The team will also be investigating the role of genetics in osteoarthritis. Lori Setton, Ph.D., Duke biomedical engineer and grant co-principal investigator, will work with a mouse model that expresses a mutation in type XI collagen, an important component of cartilage.
"Our working hypothesis is that compromised joint cartilage that is low in collagen type XI, is mechanically weaker, making it more susceptible to the normal wear and tear of everyday life," said Setton,associate professor of biomedical engineering. "So a mutation in the gene that produces this collagen type could predispose people to the development of osteoarthritis during functional activity.

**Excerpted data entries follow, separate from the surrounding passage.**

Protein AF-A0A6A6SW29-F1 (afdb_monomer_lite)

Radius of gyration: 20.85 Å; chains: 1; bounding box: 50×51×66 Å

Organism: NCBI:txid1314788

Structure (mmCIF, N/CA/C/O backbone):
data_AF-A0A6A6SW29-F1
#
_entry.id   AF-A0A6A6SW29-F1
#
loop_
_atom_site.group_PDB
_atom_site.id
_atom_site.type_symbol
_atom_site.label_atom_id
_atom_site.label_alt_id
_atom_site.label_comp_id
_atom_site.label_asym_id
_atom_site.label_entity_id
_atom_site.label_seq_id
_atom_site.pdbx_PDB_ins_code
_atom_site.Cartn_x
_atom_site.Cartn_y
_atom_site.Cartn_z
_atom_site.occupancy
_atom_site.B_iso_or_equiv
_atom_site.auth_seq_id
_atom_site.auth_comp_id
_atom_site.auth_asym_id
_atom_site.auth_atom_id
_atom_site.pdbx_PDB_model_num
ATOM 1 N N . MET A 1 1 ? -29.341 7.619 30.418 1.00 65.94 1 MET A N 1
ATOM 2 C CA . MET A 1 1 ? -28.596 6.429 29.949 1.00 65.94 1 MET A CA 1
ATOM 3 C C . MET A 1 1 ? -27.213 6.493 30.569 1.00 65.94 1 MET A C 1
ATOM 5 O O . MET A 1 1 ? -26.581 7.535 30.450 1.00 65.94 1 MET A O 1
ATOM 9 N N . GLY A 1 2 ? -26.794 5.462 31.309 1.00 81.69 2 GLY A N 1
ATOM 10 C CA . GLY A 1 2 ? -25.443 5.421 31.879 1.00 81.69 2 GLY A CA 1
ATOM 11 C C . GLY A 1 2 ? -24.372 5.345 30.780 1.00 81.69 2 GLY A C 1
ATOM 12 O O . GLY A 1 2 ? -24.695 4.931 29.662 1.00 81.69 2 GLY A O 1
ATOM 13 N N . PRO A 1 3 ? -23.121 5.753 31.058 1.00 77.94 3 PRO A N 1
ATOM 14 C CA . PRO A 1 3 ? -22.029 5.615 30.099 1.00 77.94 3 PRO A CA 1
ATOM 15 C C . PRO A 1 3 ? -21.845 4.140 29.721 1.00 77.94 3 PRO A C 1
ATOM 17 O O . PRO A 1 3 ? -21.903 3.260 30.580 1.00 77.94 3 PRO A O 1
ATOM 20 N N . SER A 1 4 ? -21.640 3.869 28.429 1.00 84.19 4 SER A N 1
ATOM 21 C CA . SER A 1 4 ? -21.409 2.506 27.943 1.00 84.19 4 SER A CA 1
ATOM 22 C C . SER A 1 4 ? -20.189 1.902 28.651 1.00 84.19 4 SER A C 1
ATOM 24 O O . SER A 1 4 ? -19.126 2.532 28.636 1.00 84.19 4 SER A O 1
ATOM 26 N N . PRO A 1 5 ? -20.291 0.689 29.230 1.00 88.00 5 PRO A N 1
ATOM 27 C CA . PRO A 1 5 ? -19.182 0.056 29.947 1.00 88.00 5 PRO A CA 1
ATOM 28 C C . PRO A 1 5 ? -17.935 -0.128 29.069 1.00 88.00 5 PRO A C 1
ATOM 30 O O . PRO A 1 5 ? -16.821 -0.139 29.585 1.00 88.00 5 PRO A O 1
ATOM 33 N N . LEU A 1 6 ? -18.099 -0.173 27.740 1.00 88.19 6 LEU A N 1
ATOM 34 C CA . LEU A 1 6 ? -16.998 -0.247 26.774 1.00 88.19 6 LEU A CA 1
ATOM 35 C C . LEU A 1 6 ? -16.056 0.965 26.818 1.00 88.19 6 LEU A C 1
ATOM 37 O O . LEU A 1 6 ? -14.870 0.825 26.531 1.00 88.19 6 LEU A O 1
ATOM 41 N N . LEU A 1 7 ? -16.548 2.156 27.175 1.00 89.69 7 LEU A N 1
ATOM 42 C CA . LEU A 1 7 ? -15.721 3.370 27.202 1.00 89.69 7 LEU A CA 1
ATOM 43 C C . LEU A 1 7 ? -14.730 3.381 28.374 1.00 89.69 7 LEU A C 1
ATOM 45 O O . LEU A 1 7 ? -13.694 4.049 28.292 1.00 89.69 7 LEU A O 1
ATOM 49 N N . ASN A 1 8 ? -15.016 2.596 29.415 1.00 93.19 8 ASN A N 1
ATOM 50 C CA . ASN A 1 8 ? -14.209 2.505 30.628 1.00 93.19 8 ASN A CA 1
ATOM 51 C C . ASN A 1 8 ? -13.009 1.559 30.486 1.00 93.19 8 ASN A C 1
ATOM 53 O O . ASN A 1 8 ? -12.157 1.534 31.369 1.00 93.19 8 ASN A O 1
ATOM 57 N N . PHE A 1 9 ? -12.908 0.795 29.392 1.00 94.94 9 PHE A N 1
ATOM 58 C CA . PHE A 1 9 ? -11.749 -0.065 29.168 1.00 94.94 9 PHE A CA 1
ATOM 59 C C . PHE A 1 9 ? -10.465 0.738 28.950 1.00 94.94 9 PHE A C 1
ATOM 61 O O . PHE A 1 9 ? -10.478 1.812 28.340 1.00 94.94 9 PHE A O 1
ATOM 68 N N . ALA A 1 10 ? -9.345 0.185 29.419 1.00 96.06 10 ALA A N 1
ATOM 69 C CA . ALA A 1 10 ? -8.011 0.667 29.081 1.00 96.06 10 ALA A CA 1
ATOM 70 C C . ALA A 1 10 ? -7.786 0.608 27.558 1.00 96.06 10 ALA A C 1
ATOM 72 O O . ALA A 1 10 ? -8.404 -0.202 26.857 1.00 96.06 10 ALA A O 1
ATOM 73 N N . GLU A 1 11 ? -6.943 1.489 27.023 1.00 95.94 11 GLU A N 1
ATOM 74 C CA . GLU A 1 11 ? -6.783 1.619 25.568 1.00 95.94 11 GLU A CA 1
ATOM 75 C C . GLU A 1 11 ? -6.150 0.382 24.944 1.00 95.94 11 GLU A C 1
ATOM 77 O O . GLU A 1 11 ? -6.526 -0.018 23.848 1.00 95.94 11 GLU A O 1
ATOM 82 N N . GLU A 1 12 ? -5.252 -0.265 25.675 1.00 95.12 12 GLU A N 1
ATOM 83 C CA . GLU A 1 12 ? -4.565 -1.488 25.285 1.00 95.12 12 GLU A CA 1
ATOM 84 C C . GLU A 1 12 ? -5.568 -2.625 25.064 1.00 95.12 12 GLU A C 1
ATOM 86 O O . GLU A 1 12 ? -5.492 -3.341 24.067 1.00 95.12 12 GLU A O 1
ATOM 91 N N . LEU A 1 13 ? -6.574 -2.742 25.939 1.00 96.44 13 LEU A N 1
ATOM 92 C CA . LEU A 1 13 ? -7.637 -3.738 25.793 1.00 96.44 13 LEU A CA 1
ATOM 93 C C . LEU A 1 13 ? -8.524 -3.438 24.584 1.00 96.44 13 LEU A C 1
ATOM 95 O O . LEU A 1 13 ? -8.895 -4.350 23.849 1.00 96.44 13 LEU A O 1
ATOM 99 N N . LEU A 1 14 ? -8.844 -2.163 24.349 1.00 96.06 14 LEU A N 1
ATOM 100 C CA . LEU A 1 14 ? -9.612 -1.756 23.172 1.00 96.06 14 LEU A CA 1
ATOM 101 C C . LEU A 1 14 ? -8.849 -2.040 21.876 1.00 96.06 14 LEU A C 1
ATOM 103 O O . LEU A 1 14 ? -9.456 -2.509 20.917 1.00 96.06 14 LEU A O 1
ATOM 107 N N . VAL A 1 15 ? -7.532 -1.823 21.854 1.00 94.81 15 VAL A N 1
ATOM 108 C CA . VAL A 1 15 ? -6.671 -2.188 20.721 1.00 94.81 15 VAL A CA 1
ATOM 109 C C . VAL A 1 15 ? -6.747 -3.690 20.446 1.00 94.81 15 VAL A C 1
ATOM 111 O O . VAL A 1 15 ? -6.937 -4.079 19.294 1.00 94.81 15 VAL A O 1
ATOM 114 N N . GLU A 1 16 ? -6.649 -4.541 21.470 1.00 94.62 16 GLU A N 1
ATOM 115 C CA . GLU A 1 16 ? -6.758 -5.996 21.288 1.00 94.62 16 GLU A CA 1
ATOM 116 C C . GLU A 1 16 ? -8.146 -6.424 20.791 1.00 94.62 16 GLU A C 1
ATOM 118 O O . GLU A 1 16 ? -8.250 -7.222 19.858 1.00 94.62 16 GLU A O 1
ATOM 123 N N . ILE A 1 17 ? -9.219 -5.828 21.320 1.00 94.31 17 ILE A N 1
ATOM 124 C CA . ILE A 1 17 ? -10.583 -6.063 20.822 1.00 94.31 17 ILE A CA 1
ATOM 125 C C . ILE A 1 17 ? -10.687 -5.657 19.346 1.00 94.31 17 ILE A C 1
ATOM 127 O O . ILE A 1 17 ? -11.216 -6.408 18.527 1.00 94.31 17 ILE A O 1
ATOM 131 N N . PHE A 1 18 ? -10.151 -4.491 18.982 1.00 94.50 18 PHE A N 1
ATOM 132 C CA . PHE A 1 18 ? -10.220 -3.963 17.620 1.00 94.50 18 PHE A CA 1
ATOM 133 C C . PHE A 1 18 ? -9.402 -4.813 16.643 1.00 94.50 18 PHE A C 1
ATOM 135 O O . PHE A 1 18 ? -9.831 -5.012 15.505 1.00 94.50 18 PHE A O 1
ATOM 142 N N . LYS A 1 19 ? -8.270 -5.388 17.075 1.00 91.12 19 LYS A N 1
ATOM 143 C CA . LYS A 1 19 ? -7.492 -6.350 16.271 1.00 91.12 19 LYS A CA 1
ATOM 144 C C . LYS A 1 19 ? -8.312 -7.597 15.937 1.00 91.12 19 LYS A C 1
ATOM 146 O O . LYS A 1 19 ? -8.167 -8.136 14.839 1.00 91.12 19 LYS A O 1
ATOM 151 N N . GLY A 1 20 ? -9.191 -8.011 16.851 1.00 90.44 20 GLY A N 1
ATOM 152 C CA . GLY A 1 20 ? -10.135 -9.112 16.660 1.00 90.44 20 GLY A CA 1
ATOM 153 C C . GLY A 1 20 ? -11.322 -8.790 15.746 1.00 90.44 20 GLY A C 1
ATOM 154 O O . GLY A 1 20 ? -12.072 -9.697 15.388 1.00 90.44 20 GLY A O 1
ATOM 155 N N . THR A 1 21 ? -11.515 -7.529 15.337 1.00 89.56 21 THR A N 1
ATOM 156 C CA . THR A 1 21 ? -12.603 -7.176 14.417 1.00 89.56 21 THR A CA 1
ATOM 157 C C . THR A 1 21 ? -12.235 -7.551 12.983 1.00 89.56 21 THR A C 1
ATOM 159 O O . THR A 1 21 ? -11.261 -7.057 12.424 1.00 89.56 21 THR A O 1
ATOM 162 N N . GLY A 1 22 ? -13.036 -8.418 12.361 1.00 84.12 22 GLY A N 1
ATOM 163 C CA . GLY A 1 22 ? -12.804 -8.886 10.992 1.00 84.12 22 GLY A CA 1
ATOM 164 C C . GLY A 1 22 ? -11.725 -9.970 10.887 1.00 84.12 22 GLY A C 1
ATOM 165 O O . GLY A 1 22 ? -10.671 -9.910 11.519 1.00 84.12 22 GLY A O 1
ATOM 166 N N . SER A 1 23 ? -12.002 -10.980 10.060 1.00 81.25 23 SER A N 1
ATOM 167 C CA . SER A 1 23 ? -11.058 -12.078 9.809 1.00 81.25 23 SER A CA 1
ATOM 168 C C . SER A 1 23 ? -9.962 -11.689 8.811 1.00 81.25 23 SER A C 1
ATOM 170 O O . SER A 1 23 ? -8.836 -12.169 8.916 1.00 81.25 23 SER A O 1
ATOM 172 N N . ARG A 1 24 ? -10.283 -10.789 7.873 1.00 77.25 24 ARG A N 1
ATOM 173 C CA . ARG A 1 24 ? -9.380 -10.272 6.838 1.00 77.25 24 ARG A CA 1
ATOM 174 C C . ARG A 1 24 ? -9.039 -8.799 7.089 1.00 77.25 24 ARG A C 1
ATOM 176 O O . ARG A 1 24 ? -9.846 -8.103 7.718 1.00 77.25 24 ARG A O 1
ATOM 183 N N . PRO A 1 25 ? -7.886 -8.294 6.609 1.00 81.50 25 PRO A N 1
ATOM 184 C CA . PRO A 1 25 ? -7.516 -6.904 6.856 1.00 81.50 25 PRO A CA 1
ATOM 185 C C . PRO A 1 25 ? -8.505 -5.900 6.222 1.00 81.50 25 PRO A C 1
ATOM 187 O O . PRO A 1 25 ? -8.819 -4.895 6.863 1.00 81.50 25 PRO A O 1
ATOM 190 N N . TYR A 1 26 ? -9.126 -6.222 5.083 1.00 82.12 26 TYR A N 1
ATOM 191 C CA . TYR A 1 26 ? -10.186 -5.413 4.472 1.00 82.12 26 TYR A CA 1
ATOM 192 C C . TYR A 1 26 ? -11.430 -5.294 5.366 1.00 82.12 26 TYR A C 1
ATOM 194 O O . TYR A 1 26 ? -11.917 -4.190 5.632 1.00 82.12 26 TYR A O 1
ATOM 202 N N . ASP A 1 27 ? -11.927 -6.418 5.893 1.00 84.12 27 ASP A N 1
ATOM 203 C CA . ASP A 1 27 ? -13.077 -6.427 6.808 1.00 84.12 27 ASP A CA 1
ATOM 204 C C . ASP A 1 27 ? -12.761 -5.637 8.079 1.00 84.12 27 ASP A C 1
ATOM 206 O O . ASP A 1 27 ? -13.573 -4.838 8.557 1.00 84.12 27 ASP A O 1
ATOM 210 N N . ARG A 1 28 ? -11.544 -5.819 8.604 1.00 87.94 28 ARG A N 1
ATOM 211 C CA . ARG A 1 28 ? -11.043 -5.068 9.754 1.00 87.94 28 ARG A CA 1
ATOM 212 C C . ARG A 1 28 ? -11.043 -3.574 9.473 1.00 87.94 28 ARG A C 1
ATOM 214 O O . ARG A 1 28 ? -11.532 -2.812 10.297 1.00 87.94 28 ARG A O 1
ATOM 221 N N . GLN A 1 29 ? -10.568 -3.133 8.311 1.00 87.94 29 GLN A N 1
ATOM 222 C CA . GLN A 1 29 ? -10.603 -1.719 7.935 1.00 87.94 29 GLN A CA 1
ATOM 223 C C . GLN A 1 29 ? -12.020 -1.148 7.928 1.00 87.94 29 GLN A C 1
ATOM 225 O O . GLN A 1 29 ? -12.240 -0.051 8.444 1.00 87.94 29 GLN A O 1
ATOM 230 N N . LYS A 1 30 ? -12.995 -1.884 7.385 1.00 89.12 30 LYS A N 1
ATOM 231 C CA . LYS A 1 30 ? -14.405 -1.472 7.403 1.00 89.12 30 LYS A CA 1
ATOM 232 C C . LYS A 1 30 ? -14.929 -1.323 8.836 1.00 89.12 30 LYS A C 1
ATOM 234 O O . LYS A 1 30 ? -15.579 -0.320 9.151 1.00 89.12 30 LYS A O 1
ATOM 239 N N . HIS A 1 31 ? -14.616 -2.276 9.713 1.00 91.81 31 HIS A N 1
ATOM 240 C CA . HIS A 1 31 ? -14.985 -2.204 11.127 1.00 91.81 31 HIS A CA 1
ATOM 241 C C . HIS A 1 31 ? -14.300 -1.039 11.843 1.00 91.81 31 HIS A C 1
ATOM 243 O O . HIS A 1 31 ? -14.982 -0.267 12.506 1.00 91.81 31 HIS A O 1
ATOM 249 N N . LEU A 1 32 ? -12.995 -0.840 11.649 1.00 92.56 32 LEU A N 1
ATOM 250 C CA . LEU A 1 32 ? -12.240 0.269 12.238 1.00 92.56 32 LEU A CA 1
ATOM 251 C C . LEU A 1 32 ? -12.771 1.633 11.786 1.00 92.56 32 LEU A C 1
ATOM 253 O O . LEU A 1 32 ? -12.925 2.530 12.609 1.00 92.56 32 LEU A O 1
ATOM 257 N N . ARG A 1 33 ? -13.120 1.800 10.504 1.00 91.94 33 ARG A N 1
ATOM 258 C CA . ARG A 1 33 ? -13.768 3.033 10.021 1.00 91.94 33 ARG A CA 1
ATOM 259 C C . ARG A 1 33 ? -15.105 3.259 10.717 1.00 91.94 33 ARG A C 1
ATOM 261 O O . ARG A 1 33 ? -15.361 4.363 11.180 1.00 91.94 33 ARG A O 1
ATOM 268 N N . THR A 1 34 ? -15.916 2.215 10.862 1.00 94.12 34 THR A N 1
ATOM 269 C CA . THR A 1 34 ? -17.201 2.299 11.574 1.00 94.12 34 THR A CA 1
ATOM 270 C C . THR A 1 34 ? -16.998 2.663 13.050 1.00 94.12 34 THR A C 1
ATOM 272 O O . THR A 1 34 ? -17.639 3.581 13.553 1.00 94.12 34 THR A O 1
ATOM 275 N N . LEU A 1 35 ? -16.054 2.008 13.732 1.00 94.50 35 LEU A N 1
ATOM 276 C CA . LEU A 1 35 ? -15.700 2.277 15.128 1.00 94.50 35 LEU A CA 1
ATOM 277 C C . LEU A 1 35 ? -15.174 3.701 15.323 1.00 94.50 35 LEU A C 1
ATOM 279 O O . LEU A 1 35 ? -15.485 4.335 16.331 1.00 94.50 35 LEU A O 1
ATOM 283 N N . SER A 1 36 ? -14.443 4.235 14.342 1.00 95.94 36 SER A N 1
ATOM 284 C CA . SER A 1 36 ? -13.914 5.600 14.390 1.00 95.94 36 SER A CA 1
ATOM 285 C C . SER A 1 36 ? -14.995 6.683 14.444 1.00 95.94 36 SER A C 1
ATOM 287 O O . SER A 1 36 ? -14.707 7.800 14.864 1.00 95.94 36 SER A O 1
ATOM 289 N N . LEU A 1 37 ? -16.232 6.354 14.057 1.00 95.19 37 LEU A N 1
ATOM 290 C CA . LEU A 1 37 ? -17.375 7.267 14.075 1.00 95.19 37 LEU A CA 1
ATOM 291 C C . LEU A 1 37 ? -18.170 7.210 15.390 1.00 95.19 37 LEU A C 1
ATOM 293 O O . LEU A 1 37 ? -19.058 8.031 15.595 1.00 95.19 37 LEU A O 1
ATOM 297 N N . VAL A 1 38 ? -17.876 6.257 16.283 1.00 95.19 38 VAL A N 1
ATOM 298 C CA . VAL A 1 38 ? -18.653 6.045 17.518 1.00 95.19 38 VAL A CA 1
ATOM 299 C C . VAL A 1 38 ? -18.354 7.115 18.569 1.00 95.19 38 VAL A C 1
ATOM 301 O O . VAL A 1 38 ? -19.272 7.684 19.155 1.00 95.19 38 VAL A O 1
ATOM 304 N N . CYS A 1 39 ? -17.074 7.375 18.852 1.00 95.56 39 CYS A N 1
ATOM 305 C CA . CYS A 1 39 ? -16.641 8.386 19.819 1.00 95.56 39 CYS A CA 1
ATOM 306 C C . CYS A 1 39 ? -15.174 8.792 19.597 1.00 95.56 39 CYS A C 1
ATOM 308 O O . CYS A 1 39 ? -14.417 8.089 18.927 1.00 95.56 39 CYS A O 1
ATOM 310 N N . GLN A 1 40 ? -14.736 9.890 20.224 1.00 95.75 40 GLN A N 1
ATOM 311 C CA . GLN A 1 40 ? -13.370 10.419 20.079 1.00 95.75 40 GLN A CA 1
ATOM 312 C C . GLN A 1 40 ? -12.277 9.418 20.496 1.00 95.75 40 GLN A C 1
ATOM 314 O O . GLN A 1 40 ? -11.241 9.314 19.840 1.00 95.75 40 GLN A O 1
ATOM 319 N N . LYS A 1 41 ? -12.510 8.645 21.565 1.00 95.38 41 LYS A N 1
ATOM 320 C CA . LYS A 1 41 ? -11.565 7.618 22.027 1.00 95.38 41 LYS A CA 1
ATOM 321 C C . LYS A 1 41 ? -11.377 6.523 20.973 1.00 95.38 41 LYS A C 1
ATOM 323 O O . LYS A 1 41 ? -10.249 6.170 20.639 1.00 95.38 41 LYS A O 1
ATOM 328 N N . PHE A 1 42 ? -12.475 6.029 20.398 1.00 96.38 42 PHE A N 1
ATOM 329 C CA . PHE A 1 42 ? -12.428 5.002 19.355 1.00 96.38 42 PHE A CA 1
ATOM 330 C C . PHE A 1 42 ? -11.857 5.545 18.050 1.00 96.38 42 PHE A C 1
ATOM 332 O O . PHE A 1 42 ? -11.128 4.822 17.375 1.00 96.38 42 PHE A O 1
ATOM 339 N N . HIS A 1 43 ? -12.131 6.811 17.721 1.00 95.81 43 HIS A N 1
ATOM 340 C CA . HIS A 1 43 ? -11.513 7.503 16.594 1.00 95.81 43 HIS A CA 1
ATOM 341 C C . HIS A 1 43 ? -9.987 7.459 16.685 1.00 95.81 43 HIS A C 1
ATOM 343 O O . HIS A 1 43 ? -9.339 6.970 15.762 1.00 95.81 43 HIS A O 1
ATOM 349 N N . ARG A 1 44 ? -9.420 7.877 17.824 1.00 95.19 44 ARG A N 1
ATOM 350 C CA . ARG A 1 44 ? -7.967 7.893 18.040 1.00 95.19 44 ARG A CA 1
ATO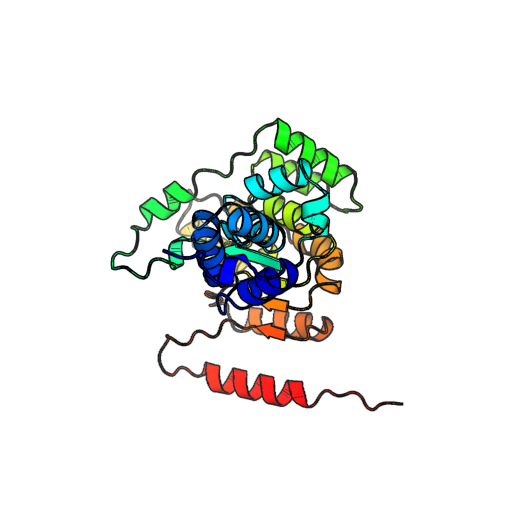M 351 C C . ARG A 1 44 ? -7.338 6.509 17.875 1.00 95.19 44 ARG A C 1
ATOM 353 O O . ARG A 1 44 ? -6.344 6.368 17.166 1.00 95.19 44 ARG A O 1
ATOM 360 N N . ILE A 1 45 ? -7.932 5.493 18.502 1.00 95.19 45 ILE A N 1
ATOM 361 C CA . ILE A 1 45 ? -7.435 4.111 18.435 1.00 95.19 45 ILE A CA 1
ATOM 362 C C . ILE A 1 45 ? -7.538 3.573 17.001 1.00 95.19 45 ILE A C 1
ATOM 364 O O . ILE A 1 45 ? -6.561 3.063 16.452 1.00 95.19 45 ILE A O 1
ATOM 368 N N . SER A 1 46 ? -8.700 3.738 16.364 1.00 95.12 46 SER A N 1
ATOM 369 C CA . SER A 1 46 ? -8.954 3.234 15.009 1.00 95.12 46 SER A CA 1
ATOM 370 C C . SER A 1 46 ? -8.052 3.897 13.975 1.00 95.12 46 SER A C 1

Mutations of this gene have also been associated with significant joint inflammation and the production of proteases that degrade the cartilage matrix."
Setton's group at the Pratt School of Engineering will use a mouse model developed at Harvard Medical School by Bjorn Olsen, M.D., and Yefu Li, M.D.. The mice, while otherwise normal, develop severe cartilage erosion and joint inflammation.
The researchers will measure the changes that occur within the cartilage matrix from onset through progression of the disease, with the goal of understanding the natural course of the disorder. A key component of the research will be to measure specific "biomarkers," or biochemical changes in the joint and body fluids that are indicative of inflammation and joint disease.
These biomarkers will be measured in blood samples from all three projects in core facility directed by Duke rheumatologist Virginia Kraus, M.D., who specializes in biomarkers of joint disease. Simultaneous measures of these biochemical changes from the bench to the bedside will help identify common warning signals that are predictive of joint disease, the researchers said.
"After five years, we hope to have a better understanding of the mechanism of osteoarthritis, with the ultimate goal of identifying a preventative treatment that could protect the cartilage matrix during normal everyday life," Setton said.